◆ **The records**:
• • • •
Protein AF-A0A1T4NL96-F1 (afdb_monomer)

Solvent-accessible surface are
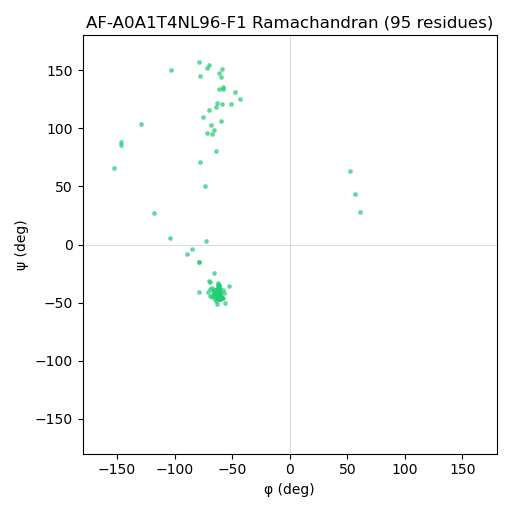a (backbone atoms only — not comparable to full-atom values): 6282 Å² total; per-residue (Å²): 135,82,85,78,82,76,79,82,76,91,78,73,82,77,93,81,82,81,91,63,94,64,80,48,70,70,56,53,51,29,47,76,71,69,71,48,56,70,73,54,49,53,52,51,52,54,44,55,74,68,63,41,64,68,62,52,50,51,52,53,50,52,54,49,51,52,54,53,59,71,66,54,86,69,80,80,75,57,67,67,58,56,52,51,53,52,50,51,52,54,51,55,58,61,72,76,109

Secondary structure (DSSP, 8-state):
--------------S------PPPHHHHHHHHHT-S-HHHHHHHHHHHHTT-HHHHHHHHHHHHHHHHHHHS-PPPPPHHHHHHHHHHHHHHHHHT-

Structure (mmCIF, N/CA/C/O backbone):
data_AF-A0A1T4NL96-F1
#
_entry.id   AF-A0A1T4NL96-F1
#
loop_
_atom_site.group_PDB
_atom_site.id
_atom_site.type_symbol
_atom_site.label_atom_id
_atom_site.label_alt_id
_atom_site.label_comp_id
_atom_site.label_asym_id
_atom_site.label_entity_id
_atom_site.label_seq_id
_atom_site.pdbx_PDB_ins_code
_atom_site.Cartn_x
_atom_site.Cartn_y
_atom_site.Cartn_z
_atom_site.occupancy
_atom_site.B_iso_or_equiv
_atom_site.auth_seq_id
_atom_
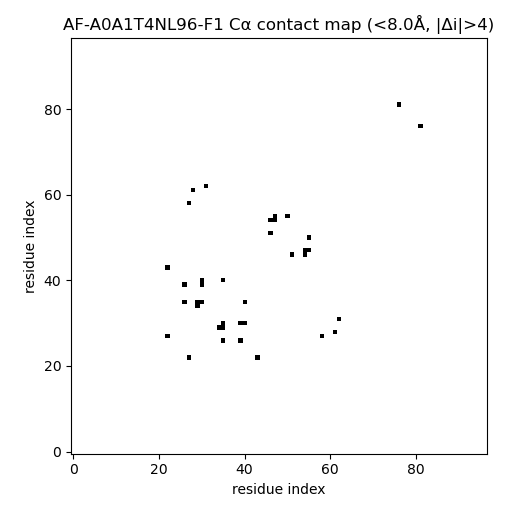site.auth_comp_id
_atom_site.auth_asym_id
_atom_site.auth_atom_id
_atom_site.pdbx_PDB_model_num
ATOM 1 N N . MET A 1 1 ? 29.369 47.103 -35.427 1.00 42.69 1 MET A N 1
ATOM 2 C CA . MET A 1 1 ? 28.953 45.926 -36.222 1.00 42.69 1 MET A CA 1
ATOM 3 C C . MET A 1 1 ? 28.086 45.054 -35.322 1.00 42.69 1 MET A C 1
ATOM 5 O O . MET A 1 1 ? 28.470 44.881 -34.171 1.00 42.69 1 MET A O 1
ATOM 9 N N . PRO A 1 2 ? 26.892 44.651 -35.779 1.00 45.12 2 PRO A N 1
ATOM 10 C CA . PRO A 1 2 ? 25.784 44.217 -34.928 1.00 45.12 2 PRO A CA 1
ATOM 11 C C . PRO A 1 2 ? 25.952 42.786 -34.402 1.00 45.12 2 PRO A C 1
ATOM 13 O O . PRO A 1 2 ? 26.463 41.913 -35.103 1.00 45.12 2 PRO A O 1
ATOM 16 N N . PHE A 1 3 ? 25.490 42.565 -33.168 1.00 44.69 3 PHE A N 1
ATOM 17 C CA . PHE A 1 3 ? 25.297 41.243 -32.576 1.00 44.69 3 PHE A CA 1
ATOM 18 C C . PHE A 1 3 ? 24.318 40.452 -33.447 1.00 44.69 3 PHE A C 1
ATOM 20 O O . PHE A 1 3 ? 23.194 40.893 -33.676 1.00 44.69 3 PHE A O 1
ATOM 27 N N . LYS A 1 4 ? 24.752 39.300 -33.965 1.00 49.69 4 LYS A N 1
ATOM 28 C CA . LYS A 1 4 ? 23.853 38.377 -34.657 1.00 49.69 4 LYS A CA 1
ATOM 29 C C . LYS A 1 4 ? 23.009 37.649 -33.616 1.00 49.69 4 LYS A C 1
ATOM 31 O O . LYS A 1 4 ? 23.527 36.814 -32.879 1.00 49.69 4 LYS A O 1
ATOM 36 N N . GLU A 1 5 ? 21.724 37.978 -33.580 1.00 50.00 5 GLU A N 1
ATOM 37 C CA . GLU A 1 5 ? 20.686 37.182 -32.932 1.00 50.00 5 GLU A CA 1
ATOM 38 C C . GLU A 1 5 ? 20.658 35.798 -33.592 1.00 50.00 5 GLU A C 1
ATOM 40 O O . GLU A 1 5 ? 20.272 35.634 -34.750 1.00 50.00 5 GLU A O 1
ATOM 45 N N . GLY A 1 6 ? 21.163 34.801 -32.866 1.00 47.09 6 GLY A N 1
ATOM 46 C CA . GLY A 1 6 ? 21.004 33.400 -33.221 1.00 47.09 6 GLY A CA 1
ATOM 47 C C . GLY A 1 6 ? 19.547 33.011 -33.018 1.00 47.09 6 GLY A C 1
ATOM 48 O O . GLY A 1 6 ? 19.040 33.063 -31.900 1.00 47.09 6 GLY A O 1
ATOM 49 N N . ALA A 1 7 ? 18.889 32.660 -34.116 1.00 45.25 7 ALA A N 1
ATOM 50 C CA . ALA A 1 7 ? 17.516 32.197 -34.160 1.00 45.25 7 ALA A CA 1
ATOM 51 C C . ALA A 1 7 ? 17.272 31.058 -33.155 1.00 45.25 7 ALA A C 1
ATOM 53 O O . ALA A 1 7 ? 17.880 29.989 -33.242 1.00 45.25 7 ALA A O 1
ATOM 54 N N . VAL A 1 8 ? 16.340 31.280 -32.227 1.00 52.72 8 VAL A N 1
ATOM 55 C CA . VAL A 1 8 ? 15.680 30.206 -31.482 1.00 52.72 8 VAL A CA 1
ATOM 56 C C . VAL A 1 8 ? 14.820 29.451 -32.493 1.00 52.72 8 VAL A C 1
ATOM 58 O O . VAL A 1 8 ? 13.722 29.873 -32.841 1.00 52.72 8 VAL A O 1
ATOM 61 N N . SER A 1 9 ? 15.383 28.367 -33.026 1.00 44.22 9 SER A N 1
ATOM 62 C CA . SER A 1 9 ? 14.691 27.391 -33.864 1.00 44.22 9 SER A CA 1
ATOM 63 C C . SER A 1 9 ? 13.638 26.683 -33.017 1.00 44.22 9 SER A C 1
ATOM 65 O O . SER A 1 9 ? 13.937 25.765 -32.254 1.00 44.22 9 SER A O 1
ATOM 67 N N . SER A 1 10 ? 12.403 27.141 -33.145 1.00 50.94 10 SER A N 1
ATOM 68 C CA . SER A 1 10 ? 11.189 26.631 -32.517 1.00 50.94 10 SER A CA 1
ATOM 69 C C . SER A 1 10 ? 10.706 25.314 -33.138 1.00 50.94 10 SER A C 1
ATOM 71 O O . SER A 1 10 ? 9.543 25.221 -33.491 1.00 50.94 10 SER A O 1
ATOM 73 N N . ASP A 1 11 ? 11.581 24.313 -33.276 1.00 57.06 11 ASP A N 1
ATOM 74 C CA . ASP A 1 11 ? 11.243 23.005 -33.866 1.00 57.06 11 ASP A CA 1
ATOM 75 C C . ASP A 1 11 ? 12.138 21.880 -33.316 1.00 57.06 11 ASP A C 1
ATOM 77 O O . ASP A 1 11 ? 12.946 21.258 -34.009 1.00 57.06 11 ASP A O 1
ATOM 81 N N . GLN A 1 12 ? 11.997 21.598 -32.024 1.00 41.56 12 GLN A N 1
ATOM 82 C CA . GLN A 1 12 ? 12.334 20.284 -31.481 1.00 41.56 12 GLN A CA 1
ATOM 83 C C . GLN A 1 12 ? 11.126 19.823 -30.659 1.00 41.56 12 GLN A C 1
ATOM 85 O O . GLN A 1 12 ? 10.911 20.344 -29.562 1.00 41.56 12 GLN A O 1
ATOM 90 N N . PRO A 1 13 ? 10.293 18.897 -31.170 1.0
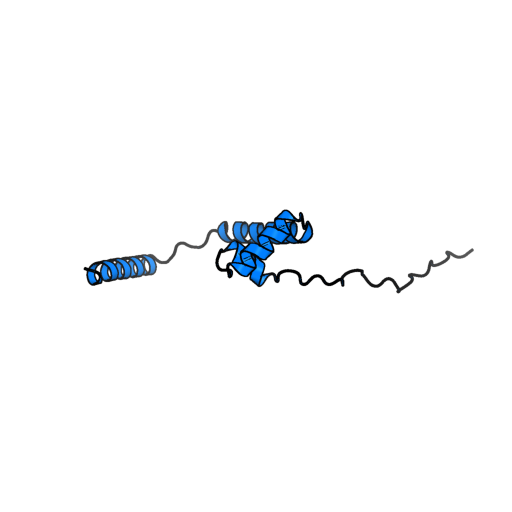0 40.22 13 PRO A N 1
ATOM 91 C CA . PRO A 1 13 ? 9.256 18.296 -30.355 1.00 40.22 13 PRO A CA 1
ATOM 92 C C . PRO A 1 13 ? 9.954 17.539 -29.229 1.00 40.22 13 PRO A C 1
ATOM 94 O O . PRO A 1 13 ? 10.792 16.673 -29.480 1.00 40.22 13 PRO A O 1
ATOM 97 N N . TYR A 1 14 ? 9.644 17.907 -27.986 1.00 48.78 14 TYR A N 1
ATOM 98 C CA . TYR A 1 14 ? 10.061 17.161 -26.804 1.00 48.78 14 TYR A CA 1
ATOM 99 C C . TYR A 1 14 ? 9.855 15.660 -27.060 1.00 48.78 14 TYR A C 1
ATOM 101 O O . TYR A 1 14 ? 8.735 15.265 -27.406 1.00 48.78 14 TYR A O 1
ATOM 109 N N . PRO A 1 15 ? 10.877 14.801 -26.901 1.00 47.38 15 PRO A N 1
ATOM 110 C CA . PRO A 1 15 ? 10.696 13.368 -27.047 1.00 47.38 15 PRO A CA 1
• • • •
◆ **Exercise aim**:
Beginning with the line that contains "ATOM 91 C CA", repeat every line through the end of the records and nothing more.

◆ **Exercise response**:
ATOM 91 C CA . PRO A 1 13 ? 9.256 18.296 -30.355 1.00 40.22 13 PRO A CA 1
ATOM 92 C C . PRO A 1 13 ? 9.954 17.539 -29.229 1.00 40.22 13 PRO A C 1
ATOM 94 O O . PRO A 1 13 ? 10.792 16.673 -29.480 1.00 40.22 13 PRO A O 1
ATOM 97 N N . TYR A 1 14 ? 9.644 17.907 -27.986 1.00 48.78 14 TYR A N 1
ATOM 98 C CA . TYR A 1 14 ? 10.061 17.161 -26.804 1.00 48.78 14 TYR A CA 1
ATOM 99 C C . TYR A 1 14 ? 9.855 15.660 -27.060 1.00 48.78 14 TYR A C 1
ATOM 101 O O . TYR A 1 14 ? 8.735 15.265 -27.406 1.00 48.78 14 TYR A O 1
ATOM 109 N N . PRO A 1 15 ? 10.877 14.801 -26.901 1.00 47.38 15 PRO A N 1
ATOM 110 C CA . PRO A 1 15 ? 10.696 13.368 -27.047 1.00 47.38 15 PRO A CA 1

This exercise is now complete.